● DATA UNDER STUDY:
◆ ◆ ◆ ◆ ◆

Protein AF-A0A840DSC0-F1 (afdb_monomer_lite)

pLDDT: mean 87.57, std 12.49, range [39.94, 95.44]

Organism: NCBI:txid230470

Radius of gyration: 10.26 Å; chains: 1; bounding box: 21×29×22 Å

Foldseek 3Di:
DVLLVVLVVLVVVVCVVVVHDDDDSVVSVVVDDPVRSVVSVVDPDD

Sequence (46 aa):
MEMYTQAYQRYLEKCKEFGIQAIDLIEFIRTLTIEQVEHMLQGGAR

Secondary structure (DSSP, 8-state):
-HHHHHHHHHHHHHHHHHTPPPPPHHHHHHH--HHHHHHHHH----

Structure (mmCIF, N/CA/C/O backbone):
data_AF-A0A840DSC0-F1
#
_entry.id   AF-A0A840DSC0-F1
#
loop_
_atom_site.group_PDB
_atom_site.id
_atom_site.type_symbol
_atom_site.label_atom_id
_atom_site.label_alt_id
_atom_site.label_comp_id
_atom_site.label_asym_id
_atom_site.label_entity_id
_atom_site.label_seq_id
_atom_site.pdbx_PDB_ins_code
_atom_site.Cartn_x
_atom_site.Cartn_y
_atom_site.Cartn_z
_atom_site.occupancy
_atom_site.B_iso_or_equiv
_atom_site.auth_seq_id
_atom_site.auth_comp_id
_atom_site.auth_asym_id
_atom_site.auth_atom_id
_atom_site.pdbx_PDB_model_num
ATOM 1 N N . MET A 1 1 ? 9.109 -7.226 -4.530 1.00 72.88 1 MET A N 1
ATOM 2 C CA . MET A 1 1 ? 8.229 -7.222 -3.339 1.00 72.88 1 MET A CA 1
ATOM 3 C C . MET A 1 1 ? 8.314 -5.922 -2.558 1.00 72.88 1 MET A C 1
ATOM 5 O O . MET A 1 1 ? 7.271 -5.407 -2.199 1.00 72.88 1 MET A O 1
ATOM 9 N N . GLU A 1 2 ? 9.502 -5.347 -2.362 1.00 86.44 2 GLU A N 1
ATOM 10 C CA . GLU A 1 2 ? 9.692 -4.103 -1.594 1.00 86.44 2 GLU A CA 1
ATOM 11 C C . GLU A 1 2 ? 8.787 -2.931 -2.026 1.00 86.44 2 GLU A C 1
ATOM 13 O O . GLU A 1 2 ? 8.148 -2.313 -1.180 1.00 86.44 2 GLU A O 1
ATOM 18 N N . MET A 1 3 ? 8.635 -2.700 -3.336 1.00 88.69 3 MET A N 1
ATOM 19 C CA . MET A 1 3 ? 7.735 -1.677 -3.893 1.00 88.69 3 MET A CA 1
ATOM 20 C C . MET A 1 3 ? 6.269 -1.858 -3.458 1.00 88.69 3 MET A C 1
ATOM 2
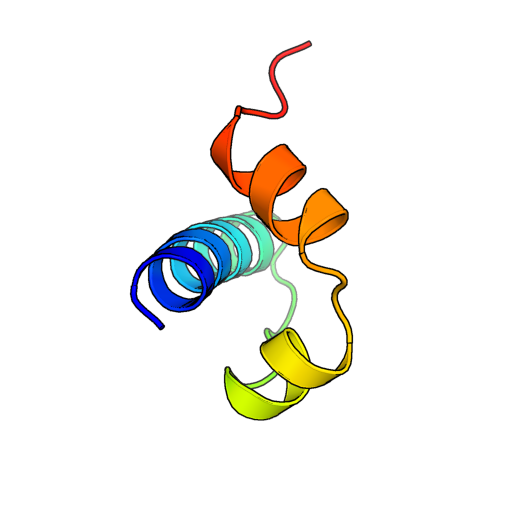2 O O . MET A 1 3 ? 5.619 -0.910 -3.023 1.00 88.69 3 MET A O 1
ATOM 26 N N . TYR A 1 4 ? 5.756 -3.089 -3.520 1.00 88.19 4 TYR A N 1
ATOM 27 C CA . TYR A 1 4 ? 4.392 -3.402 -3.091 1.00 88.19 4 TYR A CA 1
ATOM 28 C C . TYR A 1 4 ? 4.224 -3.227 -1.580 1.00 88.19 4 TYR A C 1
ATOM 30 O O . TYR A 1 4 ? 3.202 -2.712 -1.137 1.00 88.19 4 TYR A O 1
ATOM 38 N N . THR A 1 5 ? 5.239 -3.585 -0.788 1.00 90.81 5 THR A N 1
ATOM 39 C CA . THR A 1 5 ? 5.229 -3.382 0.666 1.00 90.81 5 THR A CA 1
ATOM 40 C C . THR A 1 5 ? 5.170 -1.896 1.033 1.00 90.81 5 THR A C 1
ATOM 42 O O . THR A 1 5 ? 4.393 -1.515 1.905 1.00 90.81 5 THR A O 1
ATOM 45 N N . GLN A 1 6 ? 5.941 -1.042 0.354 1.00 92.19 6 GLN A N 1
ATOM 46 C CA . GLN A 1 6 ? 5.926 0.408 0.588 1.00 92.19 6 GLN A CA 1
ATOM 47 C C . GLN A 1 6 ? 4.586 1.042 0.188 1.00 92.19 6 GLN A C 1
ATOM 49 O O . GLN A 1 6 ? 4.042 1.872 0.919 1.00 92.19 6 GLN A O 1
ATOM 54 N N . ALA A 1 7 ? 4.014 0.629 -0.945 1.00 92.69 7 ALA A N 1
ATOM 55 C CA . ALA A
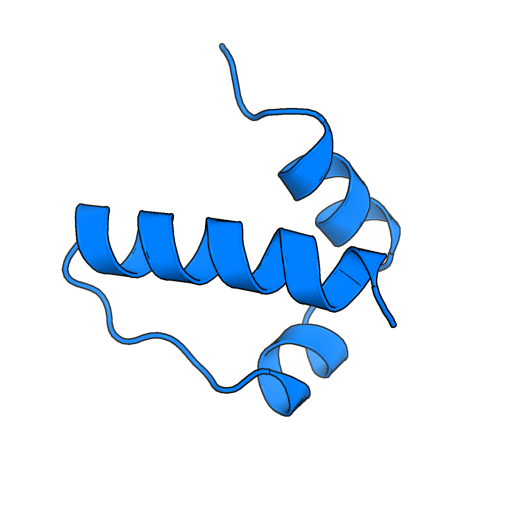 1 7 ? 2.705 1.117 -1.370 1.00 92.69 7 ALA A CA 1
ATOM 56 C C . ALA A 1 7 ? 1.594 0.659 -0.417 1.00 92.69 7 ALA A C 1
ATOM 58 O O . ALA A 1 7 ? 0.693 1.436 -0.102 1.00 92.69 7 ALA A O 1
ATOM 59 N N . TYR A 1 8 ? 1.699 -0.565 0.104 1.00 94.88 8 TYR A N 1
ATOM 60 C CA . TYR A 1 8 ? 0.778 -1.083 1.107 1.00 94.88 8 TYR A CA 1
ATOM 61 C C . TYR A 1 8 ? 0.859 -0.301 2.424 1.00 94.88 8 TYR A C 1
ATOM 63 O O . TYR A 1 8 ? -0.170 0.009 3.013 1.00 94.88 8 TYR A O 1
ATOM 71 N N . GLN A 1 9 ? 2.050 0.115 2
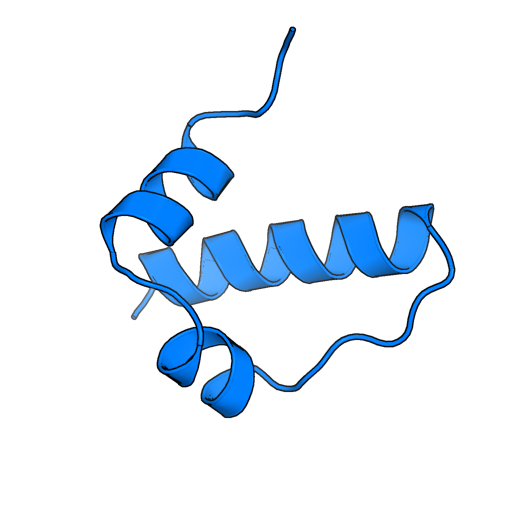.865 1.00 94.12 9 GLN A N 1
ATOM 72 C CA . GLN A 1 9 ? 2.183 0.979 4.047 1.00 94.12 9 GLN A CA 1
ATOM 73 C C . GLN A 1 9 ? 1.466 2.325 3.863 1.00 94.12 9 GLN A C 1
ATOM 75 O O . GLN A 1 9 ? 0.697 2.725 4.735 1.00 94.12 9 GLN A O 1
ATOM 80 N N . ARG A 1 10 ? 1.628 2.981 2.707 1.00 92.69 10 ARG A N 1
ATOM 81 C CA . ARG A 1 10 ? 0.893 4.222 2.393 1.00 92.69 10 ARG A CA 1
ATOM 82 C C . ARG A 1 10 ? -0.617 4.008 2.315 1.00 92.69 10 ARG A C 1
ATOM 84 O O . ARG A 1 10 ? -1.389 4.851 2.766 1.00 92.69 10 ARG A O 1
ATOM 91 N N . TYR A 1 11 ? -1.043 2.879 1.754 1.00 93.88 11 TYR A N 1
ATOM 92 C CA . TYR A 1 11 ? -2.445 2.473 1.743 1.00 93.88 11 TYR A CA 1
ATOM 93 C C . TYR A 1 11 ? -3.005 2.345 3.166 1.00 93.88 11 TYR A C 1
ATOM 95 O O . TYR A 1 11 ? -4.048 2.926 3.454 1.00 93.88 11 TYR A O 1
ATOM 103 N N . LEU A 1 12 ? -2.284 1.682 4.078 1.00 95.38 12 LEU A N 1
ATOM 104 C CA . LEU A 1 12 ? -2.680 1.554 5.484 1.00 95.38 12 LEU A CA 1
ATOM 105 C C . LEU A 1 12 ? -2.793 2.912 6.187 1.00 95.38 12 LEU A C 1
ATOM 107 O O . LEU A 1 12 ? -3.749 3.140 6.931 1.00 95.38 12 LEU A O 1
ATOM 111 N N . GLU A 1 13 ? -1.845 3.821 5.944 1.00 94.56 13 GLU A N 1
ATOM 112 C CA . GLU A 1 13 ? -1.893 5.185 6.482 1.00 94.56 13 GLU A CA 1
ATOM 113 C C . GLU A 1 13 ? -3.157 5.921 6.027 1.00 94.56 13 GLU A C 1
ATOM 115 O O . GLU A 1 13 ? -3.858 6.507 6.854 1.00 94.56 13 GLU A O 1
ATOM 120 N N . LYS A 1 14 ? -3.504 5.822 4.738 1.00 93.38 14 LYS A N 1
ATOM 121 C CA . LYS A 1 14 ? -4.722 6.433 4.192 1.00 93.38 14 LYS A CA 1
ATOM 122 C C . LYS A 1 14 ? -5.995 5.770 4.708 1.00 93.38 14 LYS A C 1
ATOM 124 O O . LYS A 1 14 ? -6.920 6.476 5.093 1.00 93.38 14 LYS A O 1
ATOM 129 N N . CYS A 1 15 ? -6.042 4.444 4.809 1.00 94.62 15 CYS A N 1
ATOM 130 C CA . CYS A 1 15 ? -7.160 3.743 5.442 1.00 94.62 15 CYS A CA 1
ATOM 131 C C . CYS A 1 15 ? -7.398 4.241 6.873 1.00 94.62 15 CYS A C 1
ATOM 133 O O . CYS A 1 15 ? -8.535 4.528 7.240 1.00 94.62 15 CYS A O 1
ATOM 135 N N . LYS A 1 16 ? -6.329 4.437 7.656 1.00 95.44 16 LYS A N 1
ATOM 136 C CA . LYS A 1 16 ? -6.417 4.999 9.009 1.00 95.44 16 LYS A CA 1
ATOM 137 C C . LYS A 1 16 ? -6.902 6.454 9.010 1.00 95.44 16 LYS A C 1
ATOM 139 O O . LYS A 1 16 ? -7.732 6.793 9.847 1.00 95.44 16 LYS A O 1
ATOM 144 N N . GLU A 1 17 ? -6.414 7.288 8.090 1.00 95.12 17 GLU A N 1
ATOM 145 C CA . GLU A 1 17 ? -6.842 8.689 7.925 1.00 95.12 17 GLU A CA 1
ATOM 146 C C . GLU A 1 17 ? -8.348 8.800 7.640 1.00 95.12 17 GLU A C 1
ATOM 148 O O . GLU A 1 17 ? -9.028 9.638 8.228 1.00 95.12 17 GLU A O 1
ATOM 153 N N . PHE A 1 18 ? -8.884 7.913 6.799 1.00 93.44 18 PHE A N 1
ATOM 154 C CA . PHE A 1 18 ? -10.304 7.893 6.440 1.00 93.44 18 PHE A CA 1
ATOM 155 C C . PHE A 1 18 ? -11.180 7.039 7.374 1.00 93.44 18 PHE A C 1
ATOM 157 O O . PHE A 1 18 ? -12.394 6.989 7.187 1.00 93.44 18 PHE A O 1
ATOM 164 N N . GLY A 1 19 ? -10.597 6.361 8.371 1.00 94.88 19 GLY A N 1
ATOM 165 C CA . GLY A 1 19 ? -11.327 5.460 9.272 1.00 94.88 19 GLY A CA 1
ATOM 166 C C . GLY A 1 19 ? -11.888 4.207 8.584 1.00 94.88 19 GLY A C 1
ATOM 167 O O . GLY A
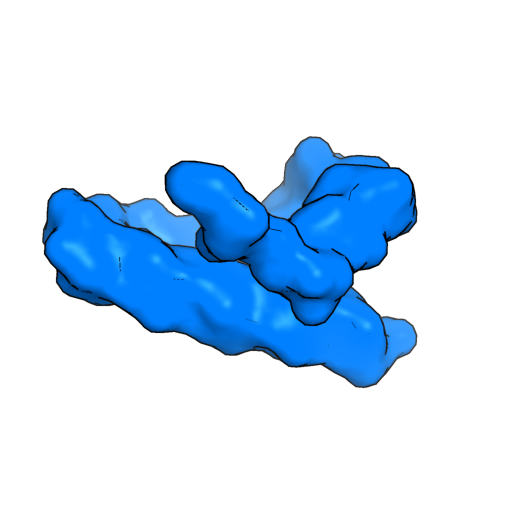 1 19 ? -12.892 3.656 9.031 1.00 94.88 19 GLY A O 1
ATOM 168 N N . ILE A 1 20 ? -11.264 3.769 7.489 1.00 94.88 20 ILE A N 1
ATOM 169 C CA . ILE A 1 20 ? -11.683 2.621 6.679 1.00 94.88 20 ILE A CA 1
ATOM 170 C C . ILE A 1 20 ? -10.831 1.402 7.043 1.00 94.88 20 ILE A C 1
ATOM 172 O O . ILE A 1 20 ? -9.636 1.510 7.322 1.00 94.88 20 ILE A O 1
ATOM 176 N N . GLN A 1 21 ? -11.441 0.219 7.011 1.00 95.12 21 GLN A N 1
ATOM 177 C CA . GLN A 1 21 ? -10.725 -1.036 7.192 1.00 95.12 21 GLN A CA 1
ATOM 178 C C . GLN A 1 21 ? -9.878 -1.368 5.954 1.00 95.12 21 GLN A C 1
ATOM 180 O O . GLN A 1 21 ? -10.371 -1.356 4.828 1.00 95.12 21 GLN A O 1
ATOM 185 N N . ALA A 1 22 ? -8.603 -1.678 6.176 1.00 94.44 22 ALA A N 1
ATOM 186 C CA . ALA A 1 22 ? -7.694 -2.113 5.125 1.00 94.44 22 ALA A CA 1
ATOM 187 C C . ALA A 1 22 ? -7.891 -3.598 4.777 1.00 94.44 22 ALA A C 1
ATOM 189 O O . ALA A 1 22 ? -8.128 -4.414 5.671 1.00 94.44 22 ALA A O 1
ATOM 190 N N . ILE A 1 23 ? -7.742 -3.934 3.494 1.00 94.50 23 ILE A N 1
ATOM 191 C CA . ILE A 1 23 ? -7.580 -5.322 3.022 1.00 94.50 23 ILE A CA 1
ATOM 192 C C . ILE A 1 23 ? -6.157 -5.819 3.295 1.00 94.50 23 ILE A C 1
ATOM 194 O O . ILE A 1 23 ? -5.267 -5.002 3.534 1.00 94.50 23 ILE A O 1
ATOM 198 N N . ASP A 1 24 ? -5.925 -7.133 3.249 1.00 94.25 24 ASP A N 1
ATOM 199 C CA . ASP A 1 24 ? -4.587 -7.690 3.471 1.00 94.25 24 ASP A CA 1
ATOM 200 C C . ASP A 1 24 ? -3.628 -7.462 2.285 1.00 94.25 24 ASP A C 1
ATOM 202 O O . ASP A 1 24 ? -4.025 -7.111 1.172 1.00 94.25 24 ASP A O 1
ATOM 206 N N . LEU A 1 25 ? -2.328 -7.668 2.523 1.00 90.06 25 LEU A N 1
A
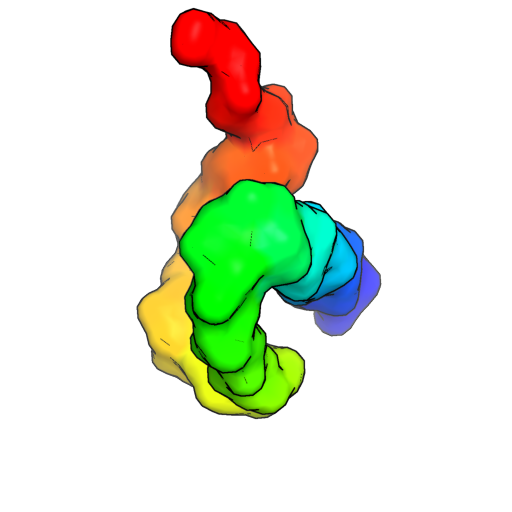TOM 207 C CA . LEU A 1 25 ? -1.278 -7.422 1.531 1.00 90.06 25 LEU A CA 1
ATOM 208 C C . LEU A 1 25 ? -1.430 -8.287 0.266 1.00 90.06 25 LEU A C 1
ATOM 210 O O . LEU A 1 25 ? -1.093 -7.835 -0.827 1.00 90.06 25 LEU A O 1
ATOM 214 N N . ILE A 1 26 ? -1.909 -9.525 0.388 1.00 92.06 26 ILE A N 1
ATOM 215 C CA . ILE A 1 26 ? -2.082 -10.427 -0.756 1.00 92.06 26 ILE A CA 1
ATOM 216 C C . ILE A 1 26 ? -3.248 -9.937 -1.612 1.00 92.06 26 ILE A C 1
ATOM 218 O O . ILE A 1 26 ? -3.110 -9.848 -2.834 1.00 92.06 26 ILE A O 1
ATOM 222 N N . GLU A 1 27 ? -4.373 -9.577 -0.996 1.00 92.81 27 GLU A N 1
ATOM 223 C CA . GLU A 1 27 ? -5.511 -8.987 -1.709 1.00 92.81 27 GLU A CA 1
ATOM 224 C C . GLU A 1 27 ? -5.150 -7.650 -2.361 1.00 92.81 27 GLU A C 1
ATOM 226 O O . GLU A 1 27 ? -5.503 -7.411 -3.519 1.00 92.81 27 GLU A O 1
ATOM 231 N N . PHE A 1 28 ? -4.366 -6.818 -1.676 1.00 93.00 28 PHE A N 1
ATOM 232 C CA . PHE A 1 28 ? -3.839 -5.566 -2.213 1.00 93.00 28 PHE A CA 1
ATOM 233 C C . PHE A 1 28 ? -3.011 -5.784 -3.487 1.00 93.00 28 PHE A C 1
ATOM 235 O 
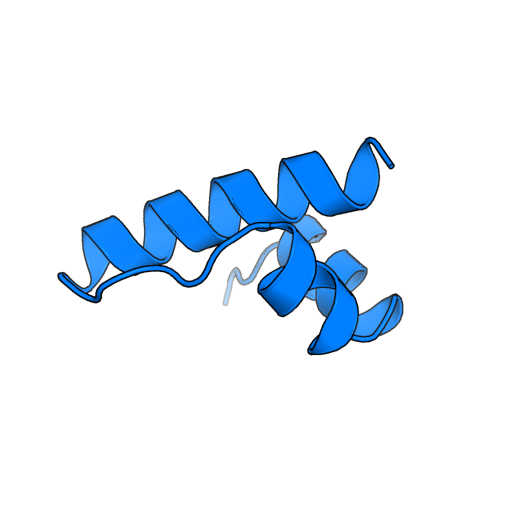O . PHE A 1 28 ? -3.277 -5.157 -4.512 1.00 93.00 28 PHE A O 1
ATOM 242 N N . ILE A 1 29 ? -2.056 -6.722 -3.458 1.00 91.38 29 ILE A N 1
ATOM 243 C CA . ILE A 1 29 ? -1.209 -7.050 -4.617 1.00 91.38 29 ILE A CA 1
ATOM 244 C C . ILE A 1 29 ? -2.041 -7.621 -5.771 1.00 91.38 29 ILE A C 1
ATOM 246 O O . ILE A 1 29 ? -1.763 -7.329 -6.929 1.00 91.38 29 ILE A O 1
ATOM 250 N N . ARG A 1 30 ? -3.065 -8.432 -5.479 1.00 91.81 30 ARG A N 1
ATOM 251 C CA . ARG A 1 30 ? -3.936 -9.014 -6.515 1.00 91.81 30 ARG A CA 1
ATOM 252 C C . ARG A 1 30 ? -4.837 -7.985 -7.191 1.00 91.81 30 ARG A C 1
ATOM 254 O O . ARG A 1 30 ? -5.259 -8.220 -8.321 1.00 91.81 30 ARG A O 1
ATOM 261 N N . THR A 1 31 ? -5.161 -6.902 -6.494 1.00 90.62 31 THR A N 1
ATOM 262 C CA . THR A 1 31 ? -6.139 -5.907 -6.952 1.00 90.62 31 THR A CA 1
ATOM 263 C C . THR A 1 31 ? -5.493 -4.770 -7.740 1.00 90.62 31 THR A C 1
ATOM 265 O O . THR A 1 31 ? -6.175 -4.124 -8.533 1.00 90.62 31 THR A O 1
ATOM 268 N N . LEU A 1 32 ? -4.193 -4.526 -7.549 1.00 88.69 32 LEU A N 1
ATOM 269 C CA . LEU A 1 32 ? -3.502 -3.386 -8.145 1.00 88.69 32 LEU A CA 1
ATOM 270 C C . LEU A 1 32 ? -2.529 -3.781 -9.251 1.00 88.69 32 LEU A C 1
ATOM 272 O O . LEU A 1 32 ? -1.781 -4.752 -9.144 1.00 88.69 32 LEU A O 1
ATOM 276 N N . THR A 1 33 ? -2.496 -2.965 -10.302 1.00 91.19 33 THR A N 1
ATOM 277 C CA . THR A 1 33 ? -1.461 -3.041 -11.334 1.00 91.19 33 THR A CA 1
ATOM 278 C C . THR A 1 33 ? -0.164 -2.391 -10.852 1.00 91.19 33 THR A C 1
ATOM 280 O O . THR A 1 33 ? -0.160 -1.559 -9.942 1.00 91.19 33 THR A O 1
ATOM 283 N N . ILE A 1 34 ? 0.952 -2.734 -11.502 1.00 87.62 34 ILE A N 1
ATOM 284 C CA . ILE A 1 34 ? 2.259 -2.113 -11.236 1.00 87.62 34 ILE A CA 1
ATOM 285 C C . ILE A 1 34 ? 2.173 -0.584 -11.369 1.00 87.62 34 ILE A C 1
ATOM 287 O O . ILE A 1 34 ? 2.626 0.122 -10.476 1.00 87.62 34 ILE A O 1
ATOM 291 N N . GLU A 1 35 ? 1.516 -0.076 -12.415 1.00 88.69 35 GLU A N 1
ATOM 292 C CA . GLU A 1 35 ? 1.352 1.367 -12.648 1.00 88.69 35 GLU A CA 1
ATOM 293 C C . GLU A 1 35 ? 0.576 2.054 -11.512 1.00 88.69 35 GLU A C 1
ATOM 295 O O . GLU A 1 35 ? 0.939 3.140 -11.065 1.00 88.69 35 GLU A O 1
ATOM 300 N N . GLN A 1 36 ? -0.473 1.413 -10.983 1.00 88.81 36 GLN A N 1
ATOM 301 C CA . GLN A 1 36 ? -1.222 1.949 -9.841 1.00 88.81 36 GLN A CA 1
ATOM 302 C C . GLN A 1 36 ? -0.353 2.021 -8.583 1.00 88.81 36 GLN A C 1
ATOM 304 O O . GLN A 1 36 ? -0.375 3.024 -7.871 1.00 88.81 36 GLN A O 1
ATOM 309 N N . VAL A 1 37 ? 0.449 0.985 -8.333 1.00 90.38 37 VAL A N 1
ATOM 310 C CA . VAL A 1 37 ? 1.411 0.957 -7.224 1.00 90.38 37 VAL A CA 1
ATOM 311 C C . VAL A 1 37 ? 2.459 2.061 -7.379 1.00 90.38 37 VAL A C 1
ATOM 313 O O . VAL A 1 37 ? 2.760 2.762 -6.412 1.00 90.38 37 VAL A O 1
ATOM 316 N N . GLU A 1 38 ? 2.971 2.278 -8.587 1.00 89.31 38 GLU A N 1
ATOM 317 C CA . GLU A 1 38 ? 3.913 3.360 -8.878 1.00 89.31 38 GLU A CA 1
ATOM 318 C C . GLU A 1 38 ? 3.293 4.741 -8.635 1.00 89.31 38 GLU A C 1
ATOM 320 O O . GLU A 1 38 ? 3.909 5.579 -7.972 1.00 89.31 38 GLU A O 1
ATOM 325 N N . HIS A 1 39 ? 2.048 4.971 -9.060 1.00 88.00 39 HIS A N 1
ATOM 326 C CA . HIS A 1 39 ? 1.333 6.219 -8.780 1.00 88.00 39 HIS A CA 1
ATOM 327 C C . HIS A 1 39 ? 1.145 6.476 -7.278 1.00 88.00 39 HIS A C 1
ATOM 329 O O . HIS A 1 39 ? 1.307 7.608 -6.814 1.00 88.00 39 HIS A O 1
ATOM 335 N N . MET A 1 40 ? 0.866 5.435 -6.489 1.00 86.44 40 MET A N 1
ATOM 336 C CA . MET A 1 40 ? 0.764 5.551 -5.028 1.00 86.44 40 MET A CA 1
ATOM 337 C C . MET A 1 40 ? 2.099 5.949 -4.376 1.00 86.44 40 MET A C 1
ATOM 339 O O . MET A 1 40 ? 2.116 6.628 -3.343 1.00 86.44 40 MET A O 1
ATOM 343 N N . LEU A 1 41 ? 3.226 5.559 -4.976 1.00 86.69 41 LEU A N 1
ATOM 344 C CA . LEU A 1 41 ? 4.573 5.856 -4.484 1.00 86.69 41 LEU A CA 1
ATOM 345 C C . LEU A 1 41 ? 5.106 7.218 -4.950 1.00 86.69 41 LEU A C 1
ATOM 347 O O . LEU A 1 41 ? 5.798 7.895 -4.186 1.00 86.69 41 LEU A O 1
ATOM 351 N N . GLN A 1 42 ? 4.730 7.670 -6.144 1.00 84.19 42 GLN A N 1
ATOM 352 C CA . GLN A 1 42 ? 5.172 8.952 -6.707 1.00 84.19 42 GLN A CA 1
ATOM 353 C C . GLN A 1 42 ? 4.498 10.179 -6.067 1.00 84.19 42 GLN A C 1
ATOM 355 O O . GLN A 1 42 ? 4.990 11.293 -6.215 1.00 84.19 42 GLN A O 1
ATOM 360 N N . GLY A 1 43 ? 3.442 9.975 -5.275 1.00 59.69 43 GLY A N 1
ATOM 361 C CA . GLY A 1 43 ? 2.808 11.022 -4.478 1.00 59.69 43 GLY A CA 1
ATOM 362 C C . GLY A 1 43 ? 1.588 11.618 -5.168 1.00 59.69 43 GLY A C 1
ATOM 363 O O . GLY A 1 43 ? 1.693 12.434 -6.080 1.00 59.69 43 GLY A O 1
ATOM 364 N N . GLY A 1 44 ? 0.411 11.269 -4.645 1.00 52.53 44 GLY A N 1
ATOM 365 C CA . GLY A 1 44 ? -0.768 12.122 -4.732 1.00 52.53 44 GLY A CA 1
ATOM 366 C C . GLY A 1 44 ? -0.495 13.422 -3.978 1.00 52.53 44 GLY A C 1
ATOM 367 O O . GLY A 1 44 ? -0.768 13.520 -2.786 1.00 52.53 44 GLY A O 1
ATOM 368 N N . ALA A 1 45 ? 0.102 14.387 -4.669 1.00 47.00 45 ALA A N 1
ATOM 369 C CA . ALA A 1 45 ? 0.216 15.773 -4.251 1.00 47.00 45 ALA A CA 1
ATOM 370 C C . ALA A 1 45 ? -0.238 16.654 -5.419 1.00 47.00 45 ALA A C 1
ATOM 372 O O . ALA A 1 45 ? 0.553 17.095 -6.254 1.00 47.00 45 ALA A O 1
ATOM 373 N N . ARG A 1 46 ? -1.548 16.876 -5.472 1.00 39.94 46 ARG A N 1
ATOM 374 C CA . ARG A 1 46 ? -2.141 18.131 -5.920 1.00 39.94 46 ARG A CA 1
ATOM 375 C C . ARG A 1 46 ? -3.247 18.495 -4.952 1.00 39.94 46 ARG A C 1
ATOM 377 O O . ARG A 1 46 ? -3.970 17.560 -4.544 1.00 39.94 46 ARG A O 1
#

◆ ◆ ◆ ◆ ◆

Working from the data above, repeat exactly, and only, the lines that begin at the line containing "ATOM 60 C CA" and stop after the line containing "ATOM 91 N N"; pictures are not copied.

ATOM 60 C CA . TYR A 1 8 ? 0.778 -1.083 1.107 1.00 94.88 8 TYR A CA 1
ATOM 61 C C . TYR A 1 8 ? 0.859 -0.301 2.424 1.00 94.88 8 TYR A C 1
ATOM 63 O O . TYR A 1 8 ? -0.170 0.009 3.013 1.00 94.88 8 TYR A O 1
ATOM 71 N N . GLN A 1 9 ? 2.050 0.115 2
.865 1.00 94.12 9 GLN A N 1
ATOM 72 C CA . GLN A 1 9 ? 2.183 0.979 4.047 1.00 94.12 9 GLN A CA 1
ATOM 73 C C . GLN A 1 9 ? 1.466 2.325 3.863 1.00 94.12 9 GLN A C 1
ATOM 75 O O . GLN A 1 9 ? 0.697 2.725 4.735 1.00 94.12 9 GLN A O 1
ATOM 80 N N . ARG A 1 10 ? 1.628 2.981 2.707 1.00 92.69 10 ARG A N 1
ATOM 81 C CA . ARG A 1 10 ? 0.893 4.222 2.393 1.00 92.69 10 ARG A CA 1
ATOM 82 C C . ARG A 1 10 ? -0.617 4.008 2.315 1.00 92.69 10 ARG A C 1
ATOM 84 O O . ARG A 1 10 ? -1.389 4.851 2.766 1.00 92.69 10 ARG A O 1
ATOM 91 N N . TYR A 1 11 ? -1.043 2.879 1.754 1.00 93.88 11 TYR A N 1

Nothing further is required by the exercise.